When Jesus left heaven to come to earth, he refused to consider his personal glory “a thing to be grasped” (Phil. 2:6). The word grasp means to hold to something so tightly that you could never let it go. The Son of God humbled himself by being born into our broken world, because he considered our need of salvation greater than his right to display his glory. Jesus clothed his magnificent glory within the humility of an infant. Thirty-three years later, he subjected himself to the humiliation of public torture by “becoming obedient to the point of death, even death on a cross” (v. 8). 

Humility delayed his future glory, but it will be recognized one day, when he comes a second time and “every knee [shall] bow, in heaven and on earth and under the earth, and every tongue confess that Jesus Christ is Lord, to the glory of God the Father” (vv. 10–11). But you need not wait to humble yourself and become more like Jesus. You can begin by worshipping your humble Savior even now. 

Consider the Spirit’s work of remaking you in the image of the humble Christ. What is one specific way you can follow his example by putting someone else’s needs above your own this advent season?

Paul Tautges, author, Remade

The Hope of Christmas and Your Sunday Morning

Is church hard for you? Do changes in your church or in your personal life make it difficult to show up, especially at this time of year? Have hurt or conflict discouraged you from worshipping on Sunday mornings?

Thankfully, the Bible speaks honestly about these kinds of difficulties. The Christmas narrative itself contains a story of a woman for whom church was probably hard.
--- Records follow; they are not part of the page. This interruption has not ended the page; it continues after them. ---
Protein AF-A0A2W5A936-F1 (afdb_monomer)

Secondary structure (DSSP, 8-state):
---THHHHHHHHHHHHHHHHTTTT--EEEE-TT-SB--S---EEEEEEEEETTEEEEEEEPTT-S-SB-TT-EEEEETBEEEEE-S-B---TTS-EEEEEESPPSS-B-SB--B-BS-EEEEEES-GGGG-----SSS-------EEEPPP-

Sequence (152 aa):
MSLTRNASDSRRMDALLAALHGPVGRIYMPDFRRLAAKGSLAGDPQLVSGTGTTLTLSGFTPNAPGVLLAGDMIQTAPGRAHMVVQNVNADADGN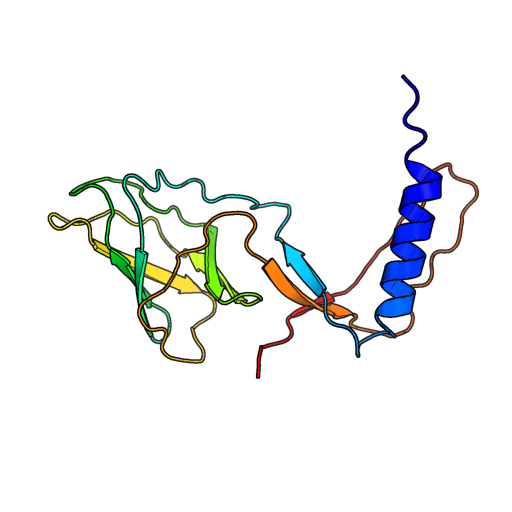ASVPIAPRLREAVTTGDLITTNCRVLMRLQDDDQASNPTDNRLHSAFELQLSEVLPE

Foldseek 3Di:
DDPPVAPVVLVVLLVVLVVQQAQNRKDWDFDPVAQFFPFPLAFQKWFAKFFWQKTKIAGHDAFAFQNGAFQFWKDLDRADIWTFHHGWTAHRRRMIITGTPPTDPDMGHIDGIDRGRRIHIKGFPGSCQSDFPDDVPSHTDGDTDIDGDDDD

Organism: NCBI:txid349221

Mean predicted aligned error: 8.2 Å

Radius of gyration: 19.26 Å; Cα contacts (8 Å, |Δi|>4): 335; chains: 1; bounding box: 32×31×62 Å

pLDDT: mean 82.19, std 13.16, range [29.27, 94.06]

Nearest PDB structures (foldseek):
  8rk3-assembly1_U  TM=4.018E-01  e=5.304E-03  Pseudomonas phage JBD30
  6f5d-assembly1_A  TM=5.243E-01 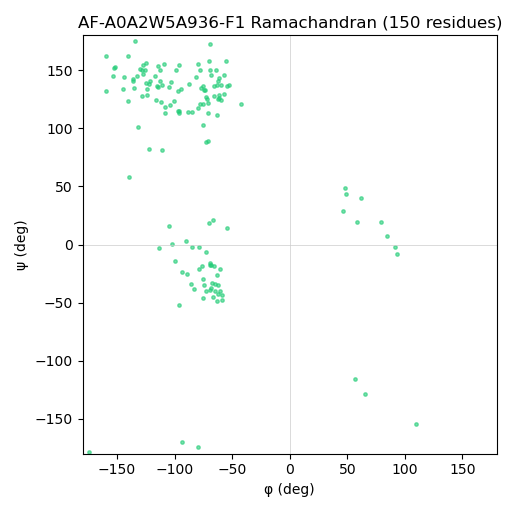 e=1.175E-01  Trypanosoma brucei brucei
  8ap6-assembly1_A1  TM=4.911E-01  e=9.416E-02  Trypanosoma brucei brucei
  6tdz-assembly1_C  TM=5.779E-01  e=3.009E-01  Euglena gracilis
  6moj-assembly1_B  TM=1.913E-01  e=3.072E+00  Homo sapiens

Structure (mmCIF, N/CA/C/O backbone):
data_AF-A0A2W5A936-F1
#
_entry.id   AF-A0A2W5A936-F1
#
loop_
_atom_site.group_PDB
_atom_site.id
_atom_site.type_symbol
_atom_site.label_atom_id
_atom_site.label_alt_id
_atom_site.label_comp_id
_atom_site.label_asym_id
_atom_site.label_entity_id
_atom_site.label_seq_id
_atom_site.pdbx_PDB_ins_code
_atom_site.Cartn_x
_atom_site.Cartn_y
_atom_site.Cartn_z
_atom_site.occupancy
_atom_site.B_iso_or_equiv
_atom_site.auth_seq_id
_atom_site.auth_comp_id
_atom_site.auth_asym_id
_atom_site.auth_atom_id
_atom_site.pdbx_PDB_model_num
ATOM 1 N N . MET A 1 1 ? -13.377 20.159 -27.017 1.00 31.80 1 MET A N 1
ATOM 2 C CA . MET A 1 1 ? -12.127 20.165 -26.227 1.00 31.80 1 MET A CA 1
ATOM 3 C C . MET A 1 1 ? -11.410 18.848 -26.508 1.00 31.80 1 MET A C 1
ATOM 5 O O . MET A 1 1 ? -11.727 17.841 -25.896 1.00 31.80 1 MET A O 1
ATOM 9 N N . SER A 1 2 ? -10.589 18.821 -27.564 1.00 29.27 2 SER A N 1
ATOM 10 C CA . SER A 1 2 ? -9.937 17.605 -28.075 1.00 29.27 2 SER A CA 1
ATOM 11 C C . SER A 1 2 ? -8.725 17.281 -27.205 1.00 29.27 2 SER A C 1
ATOM 13 O O . SER A 1 2 ? -7.811 18.096 -27.095 1.00 29.27 2 SER A O 1
ATOM 15 N N . LEU A 1 3 ? -8.743 16.127 -26.539 1.00 35.16 3 LEU A N 1
ATOM 16 C CA . LEU A 1 3 ? -7.618 15.630 -25.756 1.00 35.16 3 LEU A CA 1
ATOM 17 C C . LEU A 1 3 ? -6.519 15.148 -26.716 1.00 35.16 3 LEU A C 1
ATOM 19 O O 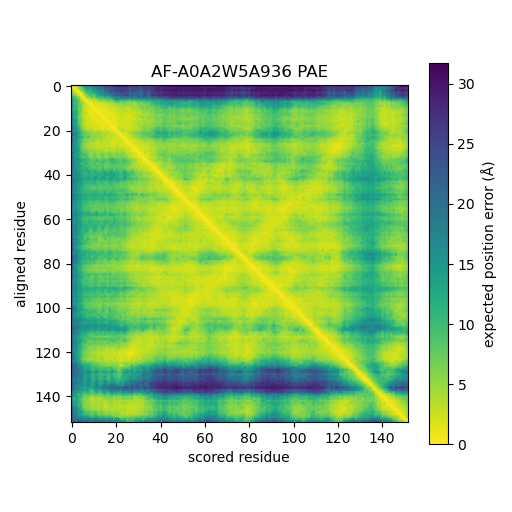. LEU A 1 3 ? -6.431 13.969 -27.036 1.00 35.16 3 LEU A O 1
ATOM 23 N N . THR A 1 4 ? -5.624 16.046 -27.124 1.00 42.47 4 THR A N 1
ATOM 24 C CA . THR A 1 4 ? -4.347 15.748 -27.807 1.00 42.47 4 THR A CA 1
ATOM 25 C C . THR A 1 4 ? -3.334 14.994 -26.922 1.00 42.47 4 THR A C 1
ATOM 27 O O . THR A 1 4 ? -2.141 14.991 -27.208 1.00 42.47 4 THR A O 1
ATOM 30 N N . ARG A 1 5 ? -3.787 14.310 -25.860 1.00 50.81 5 ARG A N 1
ATOM 31 C CA . ARG A 1 5 ? -2.944 13.573 -24.898 1.00 50.81 5 ARG A CA 1
ATOM 32 C C . ARG A 1 5 ? -2.272 12.321 -25.481 1.00 50.81 5 ARG A C 1
ATOM 34 O O . ARG A 1 5 ? -1.288 11.843 -24.940 1.00 50.81 5 ARG A O 1
ATOM 41 N N . ASN A 1 6 ? -2.748 11.800 -26.610 1.00 60.25 6 ASN A N 1
ATOM 42 C CA . ASN A 1 6 ? -2.444 10.423 -27.006 1.00 60.25 6 ASN A CA 1
ATOM 43 C C . ASN A 1 6 ? -1.000 10.184 -27.504 1.00 60.25 6 ASN A C 1
ATOM 45 O O . ASN A 1 6 ? -0.380 9.192 -27.138 1.00 60.25 6 ASN A O 1
ATOM 49 N N . ALA A 1 7 ? -0.412 11.098 -28.286 1.00 64.88 7 ALA A N 1
ATOM 50 C CA . ALA A 1 7 ? 0.927 10.881 -28.858 1.00 64.88 7 ALA A CA 1
ATOM 51 C C . ALA A 1 7 ? 2.074 11.240 -27.895 1.00 64.88 7 ALA A C 1
ATOM 53 O O . ALA A 1 7 ? 3.091 10.548 -27.856 1.00 64.88 7 ALA A O 1
ATOM 54 N N . SER A 1 8 ? 1.931 12.318 -27.116 1.00 72.62 8 SER A N 1
ATOM 55 C CA . SER A 1 8 ? 2.965 12.745 -26.163 1.00 72.62 8 SER A CA 1
ATOM 56 C C . SER A 1 8 ? 3.100 11.778 -24.994 1.00 72.62 8 SER A C 1
ATOM 58 O O . SER A 1 8 ? 4.216 11.501 -24.561 1.00 72.62 8 SER A O 1
ATOM 60 N N . ASP A 1 9 ? 1.975 11.259 -24.502 1.00 75.00 9 ASP A N 1
ATOM 61 C CA . ASP A 1 9 ? 1.967 10.344 -23.364 1.00 75.00 9 ASP A CA 1
ATOM 62 C C . ASP A 1 9 ? 2.465 8.955 -23.785 1.00 75.00 9 ASP A C 1
ATOM 64 O O . ASP A 1 9 ? 3.242 8.353 -23.049 1.00 75.00 9 ASP A O 1
ATOM 68 N N . SER A 1 10 ? 2.159 8.513 -25.014 1.00 73.38 10 SER A N 1
ATOM 69 C CA . SER A 1 10 ? 2.732 7.284 -25.589 1.00 73.38 10 SER A CA 1
ATOM 70 C C . SER A 1 10 ? 4.258 7.343 -25.653 1.00 73.38 10 SER A C 1
ATOM 72 O O . SER A 1 10 ? 4.924 6.457 -25.137 1.00 73.38 10 SER A O 1
ATOM 74 N N . ARG A 1 11 ? 4.831 8.443 -26.161 1.00 78.81 11 ARG A N 1
ATOM 75 C CA . ARG A 1 11 ? 6.296 8.607 -26.224 1.00 78.81 11 ARG A CA 1
ATOM 76 C C . ARG A 1 11 ? 6.956 8.613 -24.847 1.00 78.81 11 ARG A C 1
ATOM 78 O O . ARG A 1 11 ? 8.079 8.143 -24.699 1.00 78.81 11 ARG A O 1
ATOM 85 N N . ARG A 1 12 ? 6.285 9.177 -23.837 1.00 83.56 12 ARG A N 1
ATOM 86 C CA . ARG A 1 12 ? 6.773 9.149 -22.449 1.00 83.56 12 ARG A CA 1
ATOM 87 C C . ARG A 1 12 ? 6.732 7.739 -21.879 1.00 83.56 12 ARG A C 1
ATOM 89 O O . ARG A 1 12 ? 7.648 7.371 -21.151 1.00 83.56 12 ARG A O 1
ATOM 96 N N . MET A 1 13 ? 5.704 6.970 -22.221 1.00 79.88 13 MET A N 1
ATOM 97 C CA . MET A 1 13 ? 5.598 5.572 -21.830 1.00 79.88 13 MET A CA 1
ATOM 98 C C . MET A 1 13 ? 6.682 4.722 -22.499 1.00 79.88 13 MET A C 1
ATOM 100 O O . MET A 1 13 ? 7.373 3.990 -21.802 1.00 79.88 13 MET A O 1
ATOM 104 N N . ASP A 1 14 ? 6.916 4.895 -23.803 1.00 80.69 14 ASP A N 1
ATOM 105 C CA . ASP A 1 14 ? 7.987 4.202 -24.532 1.00 80.69 14 ASP A CA 1
ATOM 106 C C . ASP A 1 14 ? 9.363 4.510 -23.918 1.00 80.69 14 ASP A C 1
ATOM 108 O O . ASP A 1 14 ? 10.172 3.612 -23.694 1.00 80.69 14 ASP A O 1
ATOM 112 N N . ALA A 1 15 ? 9.615 5.779 -23.573 1.00 84.62 15 ALA A N 1
ATOM 113 C CA . ALA A 1 15 ? 10.850 6.187 -22.907 1.00 84.62 15 ALA A CA 1
ATOM 114 C C . ALA A 1 15 ? 10.990 5.585 -21.498 1.00 84.62 15 ALA A C 1
ATOM 116 O O . ALA A 1 15 ? 12.086 5.173 -21.121 1.00 84.62 15 ALA A O 1
ATOM 117 N N . LEU A 1 16 ? 9.898 5.514 -20.725 1.00 85.75 16 LEU A N 1
ATOM 118 C CA . LEU A 1 16 ? 9.889 4.867 -19.412 1.00 85.75 16 LEU A CA 1
ATOM 119 C C . LEU A 1 16 ? 10.199 3.373 -19.542 1.00 85.75 16 LEU A C 1
ATOM 121 O O . LEU A 1 16 ? 11.063 2.878 -18.829 1.00 85.75 16 LEU A O 1
ATOM 125 N N . LEU A 1 17 ? 9.528 2.672 -20.457 1.00 83.12 17 LEU A N 1
ATOM 126 C CA . LEU A 1 17 ? 9.725 1.240 -20.686 1.00 83.12 17 LEU A CA 1
ATOM 127 C C . LEU A 1 17 ? 11.150 0.934 -21.157 1.00 83.12 17 LEU A C 1
ATOM 129 O O . LEU A 1 17 ? 11.782 0.023 -20.626 1.00 83.12 17 LEU A O 1
ATOM 133 N N . ALA A 1 18 ? 11.697 1.741 -22.070 1.00 83.56 18 ALA A N 1
ATOM 134 C CA . ALA A 1 18 ? 13.090 1.628 -22.493 1.00 83.56 18 ALA A CA 1
ATOM 135 C C . ALA A 1 18 ? 14.071 1.840 -21.326 1.00 83.56 18 ALA A C 1
ATOM 137 O O . ALA A 1 18 ? 15.053 1.108 -21.210 1.00 83.56 18 ALA A O 1
ATOM 138 N N . ALA A 1 19 ? 13.788 2.793 -20.431 1.00 85.75 19 ALA A N 1
ATOM 139 C CA . ALA A 1 19 ? 14.608 3.058 -19.249 1.00 85.75 19 ALA A CA 1
ATOM 140 C C . ALA A 1 19 ? 14.547 1.942 -18.191 1.00 85.75 19 ALA A C 1
ATOM 142 O O . ALA A 1 19 ? 15.426 1.872 -17.332 1.00 85.75 19 ALA A O 1
ATOM 143 N N . LEU A 1 20 ? 13.539 1.062 -18.235 1.00 85.44 20 LEU A N 1
ATOM 144 C CA . LEU A 1 20 ? 13.479 -0.095 -17.343 1.00 85.44 20 LEU A CA 1
ATOM 145 C C . LEU A 1 20 ? 14.424 -1.216 -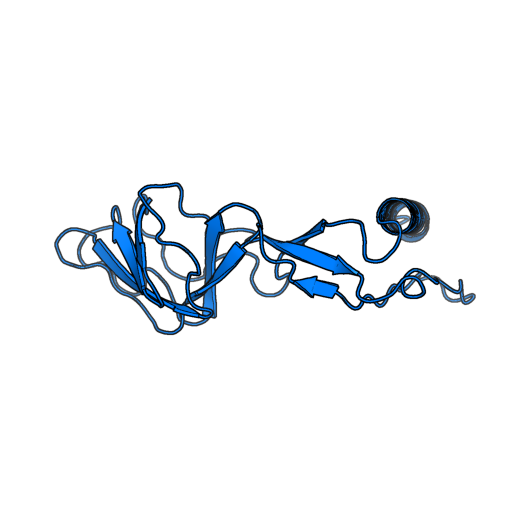17.753 1.00 85.44 20 LEU A C 1
ATOM 147 O O . LEU A 1 20 ? 14.751 -2.033 -16.899 1.00 85.44 20 LEU A O 1
ATOM 151 N N . HIS A 1 21 ? 14.901 -1.247 -19.002 1.00 84.12 21 HIS A N 1
ATOM 152 C CA . HIS A 1 21 ? 15.779 -2.318 -19.484 1.00 84.12 21 HIS A CA 1
ATOM 153 C C . HIS A 1 21 ? 15.229 -3.713 -19.110 1.00 84.12 21 HIS A C 1
ATOM 155 O O . HIS A 1 21 ? 15.926 -4.528 -18.504 1.00 84.12 21 HIS A O 1
ATOM 161 N N . GLY A 1 22 ? 13.934 -3.927 -19.383 1.00 82.56 22 GLY A N 1
ATOM 162 C CA . GLY A 1 22 ? 13.222 -5.160 -19.046 1.00 82.56 22 GLY A CA 1
ATOM 163 C C . GLY A 1 22 ? 13.086 -5.395 -17.532 1.00 82.56 22 GLY A C 1
ATOM 164 O O . GLY A 1 22 ? 12.615 -4.499 -16.822 1.00 82.56 22 GLY A O 1
ATOM 165 N N . PRO A 1 23 ? 13.453 -6.575 -16.993 1.00 83.00 23 PRO A N 1
ATOM 166 C CA . PRO A 1 23 ? 13.243 -6.937 -15.592 1.00 83.00 23 PRO A CA 1
ATOM 167 C C . PRO A 1 23 ? 14.272 -6.314 -14.631 1.00 83.00 23 PRO A C 1
ATOM 169 O O . PRO A 1 23 ? 14.194 -6.550 -13.421 1.00 83.00 23 PRO A O 1
ATOM 172 N N . VAL A 1 24 ? 15.257 -5.563 -15.140 1.00 85.56 24 VAL A N 1
ATOM 173 C CA . VAL A 1 24 ? 16.313 -4.932 -14.328 1.00 85.56 24 VAL A CA 1
ATOM 174 C C . VAL A 1 24 ? 15.774 -3.710 -13.584 1.00 85.56 24 VAL A C 1
ATOM 176 O O . VAL A 1 24 ? 16.020 -3.535 -12.387 1.00 85.56 24 VAL A O 1
ATOM 179 N N . GLY A 1 25 ? 15.031 -2.864 -14.292 1.00 86.38 25 GLY A N 1
ATOM 180 C CA . GLY A 1 25 ? 14.430 -1.652 -13.768 1.00 86.38 25 GLY A CA 1
ATOM 181 C C . GLY A 1 25 ? 13.304 -1.941 -12.784 1.00 86.38 25 GLY A C 1
ATOM 182 O O . GLY A 1 25 ? 12.598 -2.948 -12.865 1.00 86.38 25 GLY A O 1
ATOM 183 N N . ARG A 1 26 ? 13.124 -1.019 -11.839 1.00 89.50 26 ARG A N 1
ATOM 184 C CA . ARG A 1 26 ? 12.087 -1.103 -10.810 1.00 89.50 26 ARG A CA 1
ATOM 185 C C . ARG A 1 26 ? 11.238 0.158 -10.842 1.00 89.50 26 ARG A C 1
ATOM 187 O O . ARG A 1 26 ? 11.767 1.262 -10.959 1.00 89.50 26 ARG A O 1
ATOM 194 N N . ILE A 1 27 ? 9.930 -0.007 -10.698 1.00 89.38 27 ILE A N 1
ATOM 195 C CA . ILE A 1 27 ? 8.963 1.089 -10.642 1.00 89.38 27 ILE A CA 1
ATOM 196 C C . ILE A 1 27 ? 8.076 0.972 -9.418 1.00 89.38 27 ILE A C 1
ATOM 198 O O . ILE A 1 27 ? 7.718 -0.121 -8.989 1.00 89.38 27 ILE A O 1
ATOM 202 N N . TYR A 1 28 ? 7.681 2.120 -8.880 1.00 89.75 28 TYR A N 1
ATOM 203 C CA . TYR A 1 28 ? 6.632 2.186 -7.875 1.00 89.75 28 TYR A CA 1
ATOM 204 C C . TYR A 1 28 ? 5.278 2.232 -8.565 1.00 89.75 28 TYR A C 1
ATOM 206 O O . TYR A 1 28 ? 4.952 3.219 -9.227 1.00 89.75 28 TYR A O 1
ATOM 214 N N . MET A 1 29 ? 4.483 1.187 -8.376 1.00 88.38 29 MET A N 1
ATOM 215 C CA . MET A 1 29 ? 3.148 1.085 -8.944 1.00 88.38 29 MET A CA 1
ATOM 216 C C . MET A 1 29 ? 2.098 1.152 -7.833 1.00 88.38 29 MET A C 1
ATOM 218 O O . MET A 1 29 ? 2.148 0.332 -6.910 1.00 88.38 29 MET A O 1
ATOM 222 N N . PRO A 1 30 ? 1.156 2.110 -7.875 1.00 88.75 30 PRO A N 1
ATOM 223 C CA . PRO A 1 30 ? 0.015 2.096 -6.97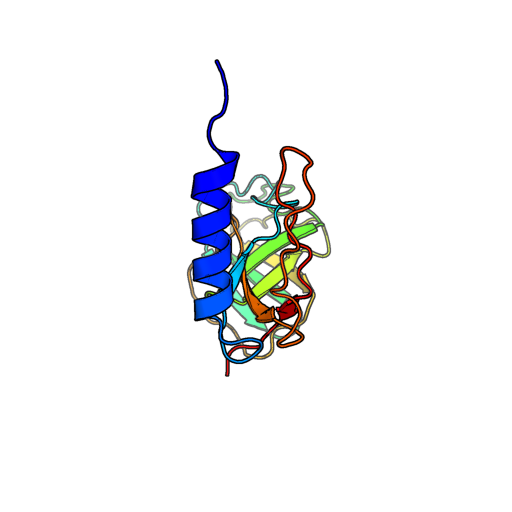5 1.00 88.75 30 PRO A CA 1
ATOM 224 C C . PRO A 1 30 ? -1.067 1.120 -7.439 1.00 88.75 30 PRO A C 1
ATOM 226 O O . PRO A 1 30 ? -1.224 0.864 -8.633 1.00 88.75 30 PRO A O 1
ATOM 229 N N . ASP A 1 31 ? -1.881 0.634 -6.501 1.00 84.62 31 ASP A N 1
ATOM 230 C CA . ASP A 1 31 ? -3.146 -0.005 -6.868 1.00 84.62 31 ASP A CA 1
ATOM 231 C C . ASP A 1 31 ? -4.160 1.072 -7.279 1.00 84.62 31 ASP A C 1
ATOM 233 O O . ASP A 1 31 ? -4.766 1.753 -6.447 1.00 84.62 31 ASP A O 1
ATOM 237 N N . PHE A 1 32 ? -4.370 1.216 -8.589 1.00 82.62 32 PHE A N 1
ATOM 238 C CA . PHE A 1 32 ? -5.313 2.184 -9.153 1.00 82.62 32 PHE A CA 1
ATOM 239 C C . PHE A 1 32 ? -6.764 1.974 -8.698 1.00 82.62 32 PHE A C 1
ATOM 241 O O . PHE A 1 32 ? -7.559 2.912 -8.758 1.00 82.62 32 PHE A O 1
ATOM 248 N N . ARG A 1 33 ? -7.133 0.775 -8.227 1.00 79.19 33 ARG A N 1
ATOM 249 C CA . ARG A 1 33 ? -8.481 0.498 -7.702 1.00 79.19 33 ARG A CA 1
ATOM 250 C C . ARG A 1 33 ? -8.655 1.020 -6.276 1.00 79.19 33 ARG A C 1
ATOM 252 O O . ARG A 1 33 ? -9.789 1.194 -5.832 1.00 79.19 33 ARG A O 1
ATOM 259 N N . ARG A 1 34 ? -7.552 1.244 -5.552 1.00 80.56 34 ARG A N 1
ATOM 260 C CA . ARG A 1 34 ? -7.521 1.521 -4.107 1.00 80.56 34 ARG A CA 1
ATOM 261 C C . ARG A 1 34 ? -6.507 2.613 -3.772 1.00 80.56 34 ARG A C 1
ATOM 263 O O . ARG A 1 34 ? -5.595 2.433 -2.975 1.00 80.56 34 ARG A O 1
ATOM 270 N N . LEU A 1 35 ? -6.706 3.779 -4.384 1.00 82.38 35 LEU A N 1
ATOM 271 C CA . LEU A 1 35 ? -5.828 4.944 -4.226 1.00 82.38 35 LEU A CA 1
ATOM 272 C C . LEU A 1 35 ? -5.880 5.590 -2.833 1.00 82.38 35 LEU A C 1
ATOM 274 O O . LEU A 1 35 ? -5.004 6.385 -2.513 1.00 82.38 35 LEU A O 1
ATOM 278 N N . ALA A 1 36 ? -6.890 5.297 -2.017 1.00 86.19 36 ALA A N 1
ATOM 279 C CA . ALA A 1 36 ? -6.995 5.793 -0.649 1.00 86.19 36 ALA A CA 1
ATOM 280 C C . ALA A 1 36 ? -7.819 4.826 0.202 1.00 86.19 36 ALA A C 1
ATOM 282 O O . ALA A 1 36 ? -8.794 4.251 -0.298 1.00 86.19 36 ALA A O 1
ATOM 283 N N . ALA A 1 37 ? -7.445 4.690 1.475 1.00 86.62 37 ALA A N 1
ATOM 284 C CA . ALA A 1 37 ? -8.248 3.991 2.470 1.00 86.62 37 ALA A CA 1
ATOM 285 C C . ALA A 1 37 ? -9.656 4.605 2.588 1.00 86.62 37 ALA A C 1
ATOM 287 O O . ALA A 1 37 ? -9.852 5.811 2.411 1.00 86.62 37 ALA A O 1
ATOM 288 N N . LYS A 1 38 ? -10.648 3.752 2.849 1.00 88.94 38 LYS A N 1
ATOM 289 C CA . LYS A 1 38 ? -12.057 4.122 3.030 1.00 88.94 38 LYS A CA 1
ATOM 290 C C . LYS A 1 38 ? -12.469 4.212 4.493 1.00 88.94 38 LYS A C 1
ATOM 292 O O . LYS A 1 38 ? -13.535 4.763 4.763 1.00 88.94 38 LYS A O 1
ATOM 297 N N . GLY A 1 39 ? -11.661 3.681 5.411 1.00 85.81 39 GLY A N 1
ATOM 298 C CA . GLY A 1 39 ? -11.824 3.910 6.841 1.00 85.81 39 GLY A CA 1
ATOM 299 C C . GLY A 1 39 ? -11.826 5.395 7.204 1.00 85.81 39 GLY A C 1
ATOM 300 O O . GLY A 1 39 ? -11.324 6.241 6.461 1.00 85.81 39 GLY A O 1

We know a few things about her: Anna was old, she came from a forgotten family line, she had no immediate family, and she kept showing up to worship (Luke 2:36–38). 

Why would someone like this commit to going to worship “night and day” (v. 37)? The answer is that Anna had hope. She was “waiting for the redemption of Jerusalem” (v. 38). Year after year, she trusted God would fulfill his promise to send a Messiah to save his people, and so, year after year, she went to the temple expecting him to do it.

And then, one day, he did. As Anna watched Joseph and Mary carry the infant Christ into the temple, all her hopes were realized (v. 38).

When gathering with God’s people for worship is hard, we too can have hope. God has promised to meet with us there (Matt. 18:20). By his Spirit, Jesus comes among his people as they worship together. On Sunday mornings, he receives their praises, hears their prayers, speaks to them in his word, and reveals himself in the sacraments. Like Anna, we can keep showing up because we know that Christ will too.